OPINIÃO

A SEMANA : Primeiro di?rio caboverdiano em linha

Postal de Lisboa 05 Abril 2007

À memória do que foi o crime por racismo, em 1995, num Portugal livre e Democrático - a morte de Alcino Monteiro, cabo-verdiano, pontapeado por vinte “Skinheads”, na chamada “Noite Negra no Bairro Alto” do dia 10 de Julho, aos gritos de "morte aos pretos" e "Portugal é nosso” - faz-me gritar para que, não podendo exercer qualquer tutela, não percamos a lucidez nem a capacidade de indignação perante a atitude xenófoba de um partido de extrema direita.

Por: Otília Leitão

Postal de Lisboa

O Partido Nacional Renovador, que, mimetando ou não a Frente Nacional de Jean-Marie Le Pen, em França, vem, qual erva daninha, encontrando terreno fértil numa sociedade em baixa estima, incitando à discriminação contra os emigrantes e mesmo assim, ousando reivindicar voz no Parlamento com eleição de deputados.

Não constitui seguramente um bom augúrio, se observarmos o que se passa em alguns países europeus. O cartaz colocado na semana passada no Marquês de Pombal, em Lisboa: “Basta de Imigração. Nacionalismo é solução. Façam boa viagem” numa incitação estudada, obteve vozes de repúdio de vários quadrantes políticos e governamentais, mas também sobre o qual se leram algumas opiniões que não consideram o cartaz criminógeno, admitindo até que qualquer proibição roce a violação de preceitos constitucionais, nomeadamente no que se refere à liberdade de expressão.

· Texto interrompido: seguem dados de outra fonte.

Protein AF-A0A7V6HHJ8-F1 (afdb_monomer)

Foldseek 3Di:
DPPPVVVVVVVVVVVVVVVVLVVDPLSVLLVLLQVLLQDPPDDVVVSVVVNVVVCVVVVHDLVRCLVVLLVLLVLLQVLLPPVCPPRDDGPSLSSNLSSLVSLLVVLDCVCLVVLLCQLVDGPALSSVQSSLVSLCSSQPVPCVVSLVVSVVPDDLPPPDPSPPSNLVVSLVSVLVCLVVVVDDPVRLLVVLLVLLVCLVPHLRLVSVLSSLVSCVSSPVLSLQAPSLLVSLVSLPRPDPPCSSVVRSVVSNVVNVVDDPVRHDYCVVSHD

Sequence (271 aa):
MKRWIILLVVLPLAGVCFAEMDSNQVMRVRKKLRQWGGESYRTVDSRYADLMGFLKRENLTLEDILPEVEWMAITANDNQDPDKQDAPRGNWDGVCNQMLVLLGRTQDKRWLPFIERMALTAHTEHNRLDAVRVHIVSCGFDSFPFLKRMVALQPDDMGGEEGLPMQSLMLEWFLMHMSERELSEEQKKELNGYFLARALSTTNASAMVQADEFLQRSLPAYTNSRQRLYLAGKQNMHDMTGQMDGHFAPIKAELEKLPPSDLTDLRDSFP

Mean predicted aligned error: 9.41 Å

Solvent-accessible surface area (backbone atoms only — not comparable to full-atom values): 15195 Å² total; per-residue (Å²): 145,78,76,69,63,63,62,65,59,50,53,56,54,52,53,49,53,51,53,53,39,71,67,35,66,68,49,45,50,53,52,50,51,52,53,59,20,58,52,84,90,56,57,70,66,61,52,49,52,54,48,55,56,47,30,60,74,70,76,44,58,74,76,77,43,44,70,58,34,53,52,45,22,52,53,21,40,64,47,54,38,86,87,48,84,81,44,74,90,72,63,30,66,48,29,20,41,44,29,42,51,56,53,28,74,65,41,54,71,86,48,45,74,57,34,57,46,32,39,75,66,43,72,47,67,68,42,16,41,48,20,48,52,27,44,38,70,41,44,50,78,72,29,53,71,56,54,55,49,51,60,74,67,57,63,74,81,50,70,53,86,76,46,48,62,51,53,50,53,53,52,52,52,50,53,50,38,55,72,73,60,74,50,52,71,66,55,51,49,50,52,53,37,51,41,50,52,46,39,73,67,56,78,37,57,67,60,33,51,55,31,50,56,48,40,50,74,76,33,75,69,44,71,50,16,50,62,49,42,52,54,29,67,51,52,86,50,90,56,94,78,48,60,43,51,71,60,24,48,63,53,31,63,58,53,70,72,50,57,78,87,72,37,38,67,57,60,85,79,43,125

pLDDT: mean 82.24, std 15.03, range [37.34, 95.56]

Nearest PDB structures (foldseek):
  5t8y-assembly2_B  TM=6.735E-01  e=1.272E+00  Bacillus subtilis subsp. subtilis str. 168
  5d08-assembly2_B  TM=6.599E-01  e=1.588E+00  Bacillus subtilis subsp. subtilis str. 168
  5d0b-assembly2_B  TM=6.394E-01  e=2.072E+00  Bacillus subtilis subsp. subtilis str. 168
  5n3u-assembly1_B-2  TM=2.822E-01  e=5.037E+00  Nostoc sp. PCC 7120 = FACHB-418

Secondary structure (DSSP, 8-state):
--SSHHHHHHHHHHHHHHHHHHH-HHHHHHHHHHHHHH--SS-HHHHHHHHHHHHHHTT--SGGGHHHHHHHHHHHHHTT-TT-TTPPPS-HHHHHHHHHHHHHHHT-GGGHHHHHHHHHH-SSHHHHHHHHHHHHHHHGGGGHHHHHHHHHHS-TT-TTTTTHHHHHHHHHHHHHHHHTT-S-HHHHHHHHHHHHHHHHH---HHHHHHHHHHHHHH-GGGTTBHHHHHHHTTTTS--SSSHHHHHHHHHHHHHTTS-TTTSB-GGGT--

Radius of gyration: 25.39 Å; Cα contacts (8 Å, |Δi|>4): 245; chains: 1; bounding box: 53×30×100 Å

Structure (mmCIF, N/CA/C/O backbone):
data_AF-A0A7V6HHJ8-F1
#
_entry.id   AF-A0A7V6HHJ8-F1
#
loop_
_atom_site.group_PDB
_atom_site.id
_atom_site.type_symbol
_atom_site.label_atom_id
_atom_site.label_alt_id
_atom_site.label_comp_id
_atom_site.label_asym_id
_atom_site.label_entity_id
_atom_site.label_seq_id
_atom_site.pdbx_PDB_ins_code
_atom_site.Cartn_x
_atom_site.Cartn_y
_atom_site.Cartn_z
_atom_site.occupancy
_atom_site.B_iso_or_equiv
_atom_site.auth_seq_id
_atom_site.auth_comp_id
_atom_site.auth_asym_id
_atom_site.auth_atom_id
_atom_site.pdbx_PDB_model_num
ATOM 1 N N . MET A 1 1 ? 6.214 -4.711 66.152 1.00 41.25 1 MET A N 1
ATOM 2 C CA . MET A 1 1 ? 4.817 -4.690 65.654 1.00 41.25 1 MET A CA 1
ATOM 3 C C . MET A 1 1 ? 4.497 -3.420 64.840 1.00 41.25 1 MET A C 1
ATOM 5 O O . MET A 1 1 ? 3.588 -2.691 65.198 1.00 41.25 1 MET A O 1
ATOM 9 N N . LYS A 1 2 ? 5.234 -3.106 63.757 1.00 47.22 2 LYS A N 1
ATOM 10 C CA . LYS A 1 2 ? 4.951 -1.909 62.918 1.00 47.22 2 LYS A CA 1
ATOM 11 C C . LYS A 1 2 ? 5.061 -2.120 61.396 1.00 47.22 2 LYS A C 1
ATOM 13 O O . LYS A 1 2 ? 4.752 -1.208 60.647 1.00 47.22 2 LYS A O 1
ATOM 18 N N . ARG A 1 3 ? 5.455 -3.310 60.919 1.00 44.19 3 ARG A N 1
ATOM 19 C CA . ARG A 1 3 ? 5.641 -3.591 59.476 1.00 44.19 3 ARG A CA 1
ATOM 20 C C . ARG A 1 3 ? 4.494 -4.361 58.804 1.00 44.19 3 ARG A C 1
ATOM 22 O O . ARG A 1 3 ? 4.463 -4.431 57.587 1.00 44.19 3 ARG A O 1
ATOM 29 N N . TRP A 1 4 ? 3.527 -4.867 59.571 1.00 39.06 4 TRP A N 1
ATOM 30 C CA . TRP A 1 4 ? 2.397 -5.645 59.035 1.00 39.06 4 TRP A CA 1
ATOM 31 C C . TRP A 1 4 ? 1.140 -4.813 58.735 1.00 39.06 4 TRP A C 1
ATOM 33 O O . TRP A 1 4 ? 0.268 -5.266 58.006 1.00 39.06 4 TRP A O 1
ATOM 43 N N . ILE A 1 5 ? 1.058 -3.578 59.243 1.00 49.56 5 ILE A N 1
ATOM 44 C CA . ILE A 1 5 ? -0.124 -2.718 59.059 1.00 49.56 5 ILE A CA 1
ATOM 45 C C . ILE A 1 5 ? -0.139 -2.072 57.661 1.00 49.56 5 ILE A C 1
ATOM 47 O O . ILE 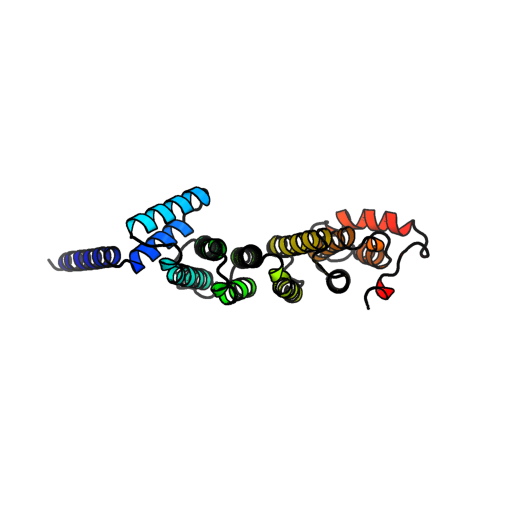A 1 5 ? -1.207 -1.867 57.100 1.00 49.56 5 ILE A O 1
ATOM 51 N N . ILE A 1 6 ? 1.024 -1.837 57.042 1.00 44.75 6 ILE A N 1
ATOM 52 C CA . ILE A 1 6 ? 1.092 -1.231 55.699 1.00 44.75 6 ILE A CA 1
ATOM 53 C C . ILE A 1 6 ? 0.620 -2.221 54.617 1.00 44.75 6 ILE A C 1
ATOM 55 O O . ILE A 1 6 ? -0.057 -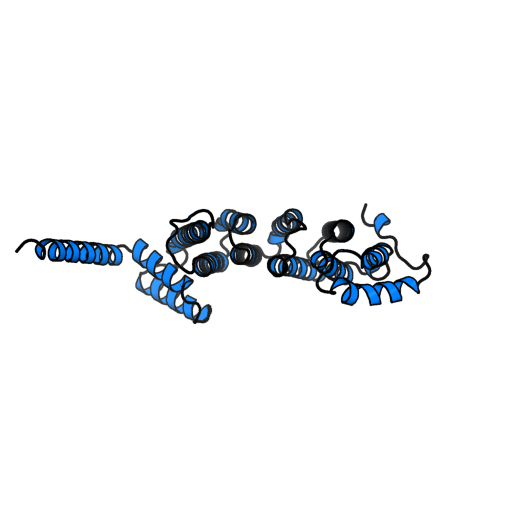1.818 53.678 1.00 44.75 6 ILE A O 1
ATOM 59 N N . LEU A 1 7 ? 0.874 -3.527 54.778 1.00 37.34 7 LEU A N 1
ATOM 60 C CA . LEU A 1 7 ? 0.427 -4.537 53.808 1.00 37.34 7 LEU A CA 1
ATOM 61 C C . LEU A 1 7 ? -1.104 -4.726 53.803 1.00 37.34 7 LEU A C 1
ATOM 63 O O . LEU A 1 7 ? -1.685 -5.002 52.759 1.00 37.34 7 LEU A O 1
ATOM 67 N N . LEU A 1 8 ? -1.763 -4.528 54.950 1.00 42.75 8 LEU A N 1
ATOM 68 C CA . LEU A 1 8 ? -3.216 -4.688 55.100 1.00 42.75 8 LEU A CA 1
ATOM 69 C C . LEU A 1 8 ? -4.034 -3.479 54.622 1.00 42.75 8 LEU A C 1
ATOM 71 O O . LEU A 1 8 ? -5.227 -3.627 54.387 1.00 42.75 8 LEU A O 1
ATOM 75 N N . VAL A 1 9 ? -3.416 -2.307 54.439 1.00 44.94 9 VAL A N 1
ATOM 76 C CA . VAL A 1 9 ? -4.097 -1.102 53.923 1.00 44.94 9 VAL A CA 1
ATOM 77 C C . VAL A 1 9 ? -3.985 -0.985 52.396 1.00 44.94 9 VAL A C 1
ATOM 79 O O . VAL A 1 9 ? -4.863 -0.409 51.763 1.00 44.94 9 VAL A O 1
ATOM 82 N N . VAL A 1 10 ? -2.967 -1.590 51.773 1.00 46.97 10 VAL A N 1
ATOM 83 C CA . VAL A 1 10 ? -2.778 -1.547 50.307 1.00 46.97 10 VAL A CA 1
ATOM 84 C C . VAL A 1 10 ? -3.639 -2.587 49.571 1.00 46.97 10 VAL A C 1
ATOM 86 O O . VAL A 1 10 ? -4.107 -2.330 48.465 1.00 46.97 10 VAL A O 1
ATOM 89 N N . LEU A 1 11 ? -3.918 -3.739 50.191 1.00 40.38 11 LEU A N 1
ATOM 90 C CA . LEU A 1 11 ? -4.741 -4.804 49.596 1.00 40.38 11 LEU A CA 1
ATOM 91 C C . LEU A 1 11 ? -6.214 -4.407 49.336 1.00 40.38 11 LEU A C 1
ATOM 93 O O . LEU A 1 11 ? -6.716 -4.726 48.257 1.00 40.38 11 LEU A O 1
ATOM 97 N N . PRO A 1 12 ? -6.911 -3.679 50.235 1.00 45.47 12 PRO A N 1
ATOM 98 C CA . PRO A 1 12 ? -8.258 -3.176 49.967 1.00 45.47 12 PRO A CA 1
ATOM 99 C C . PRO A 1 12 ? -8.275 -2.099 48.882 1.00 45.47 12 PRO A C 1
ATOM 101 O O . PRO A 1 12 ? -9.200 -2.072 48.086 1.00 45.47 12 PRO A O 1
ATOM 104 N N . LEU A 1 13 ? -7.250 -1.244 48.807 1.00 41.78 13 LEU A N 1
ATOM 105 C CA . LEU A 1 13 ? -7.154 -0.212 47.768 1.00 41.78 13 LEU A CA 1
ATOM 106 C C . LEU A 1 13 ? -6.955 -0.828 46.380 1.00 41.78 13 LEU A C 1
ATOM 108 O O . LEU A 1 13 ? -7.630 -0.428 45.440 1.00 41.78 13 LEU A O 1
ATOM 112 N N . ALA A 1 14 ? -6.119 -1.863 46.259 1.00 44.94 14 ALA A N 1
ATOM 113 C CA . ALA A 1 14 ? -6.016 -2.626 45.019 1.00 44.94 14 ALA A CA 1
ATOM 114 C C . ALA A 1 14 ? -7.346 -3.322 44.676 1.00 44.94 14 ALA A C 1
ATOM 116 O O . ALA A 1 14 ? -7.814 -3.215 43.548 1.00 44.94 14 ALA A O 1
ATOM 117 N N . GLY A 1 15 ? -7.993 -3.981 45.646 1.00 41.88 15 GLY A N 1
ATOM 118 C CA . GLY A 1 15 ? -9.282 -4.658 45.450 1.00 41.88 15 GLY A CA 1
ATOM 119 C C . GLY A 1 15 ? -10.429 -3.722 45.052 1.00 41.88 15 GLY A C 1
ATOM 120 O O . GLY A 1 15 ? -11.236 -4.087 44.200 1.00 41.88 15 GLY A O 1
ATOM 121 N N . VAL A 1 16 ? -10.473 -2.507 45.604 1.00 44.91 16 VAL A N 1
ATOM 122 C CA . VAL A 1 16 ? -11.442 -1.468 45.224 1.00 44.91 16 VAL A CA 1
ATOM 123 C C . VAL A 1 16 ? -11.124 -0.930 43.830 1.00 44.91 16 VAL A C 1
ATOM 125 O O . VAL A 1 16 ? -12.025 -0.903 43.004 1.00 44.91 16 VAL A O 1
ATOM 128 N N . CYS A 1 17 ? -9.860 -0.639 43.496 1.00 47.38 17 CYS A N 1
ATOM 129 C CA . CYS A 1 17 ? -9.488 -0.230 42.135 1.00 47.38 17 CYS A CA 1
ATOM 130 C C . CYS A 1 17 ? -9.783 -1.314 41.080 1.00 47.38 17 CYS A C 1
ATOM 132 O O . CYS A 1 17 ? -10.197 -0.985 39.971 1.00 47.38 17 CYS A O 1
ATOM 134 N N . PHE A 1 18 ? -9.617 -2.603 41.404 1.00 47.78 18 PHE A N 1
ATOM 135 C CA . PHE A 1 18 ? -9.979 -3.705 40.503 1.00 47.78 18 PHE A CA 1
ATOM 136 C C . PHE A 1 18 ? -11.499 -3.876 40.362 1.00 47.78 18 PHE A C 1
ATOM 138 O O . PHE A 1 18 ? -11.979 -4.090 39.250 1.00 47.78 18 PHE A O 1
ATOM 145 N N . ALA A 1 19 ? -12.265 -3.730 41.448 1.00 49.88 19 ALA A N 1
ATOM 146 C CA . ALA A 1 19 ? -13.728 -3.775 41.406 1.00 49.88 19 ALA A CA 1
ATOM 147 C C . ALA A 1 19 ? -14.337 -2.564 40.670 1.00 49.88 19 ALA A C 1
ATOM 149 O O . ALA A 1 19 ? -15.337 -2.701 39.970 1.00 49.88 19 ALA A O 1
ATOM 150 N N . GLU A 1 20 ? -13.713 -1.391 40.782 1.00 47.38 20 GLU A N 1
ATOM 151 C CA . GLU A 1 20 ? -14.103 -0.155 40.093 1.00 47.38 20 GLU A CA 1
ATOM 152 C C . GLU A 1 20 ? -13.699 -0.179 38.604 1.00 47.38 20 GLU A C 1
ATOM 154 O O . GLU A 1 20 ? -14.426 0.305 37.736 1.00 47.38 20 GLU A O 1
ATOM 159 N N . MET A 1 21 ? -12.587 -0.846 38.268 1.00 52.19 21 MET A N 1
ATOM 160 C CA . MET A 1 21 ? -12.226 -1.163 36.880 1.00 52.19 21 MET A CA 1
ATOM 161 C C . MET A 1 21 ? -13.210 -2.131 36.218 1.00 52.19 21 MET A C 1
ATOM 163 O O . MET A 1 21 ? -13.527 -1.955 35.043 1.00 52.19 21 MET A O 1
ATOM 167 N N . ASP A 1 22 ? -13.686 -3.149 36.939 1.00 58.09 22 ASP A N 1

Opinadores políticos e até constitucionalistas minimizaram o potencial risco deste tipo de propaganda, talvez por conveniências do “politicamente correcto”, mas, tenho ainda na lembrança como começaram os Skinheads em 1978. Quanto ao “MAN”, o partido nazi a que pertenciam e que foi extinto pelo Tribunal Constitucional, desconfio que tem vindo a metamorfosear-se de “Nova Ordem”, primeiro, “Nova Ordem Social”, depois. Agora é PNR“(lembram-se do Pedro Grilo que apanhou 24 anos pela morte do dirigente José Carvalho, do PSR, em 1989? Por onde anda ele depois de uma planeada fuga da prisão?).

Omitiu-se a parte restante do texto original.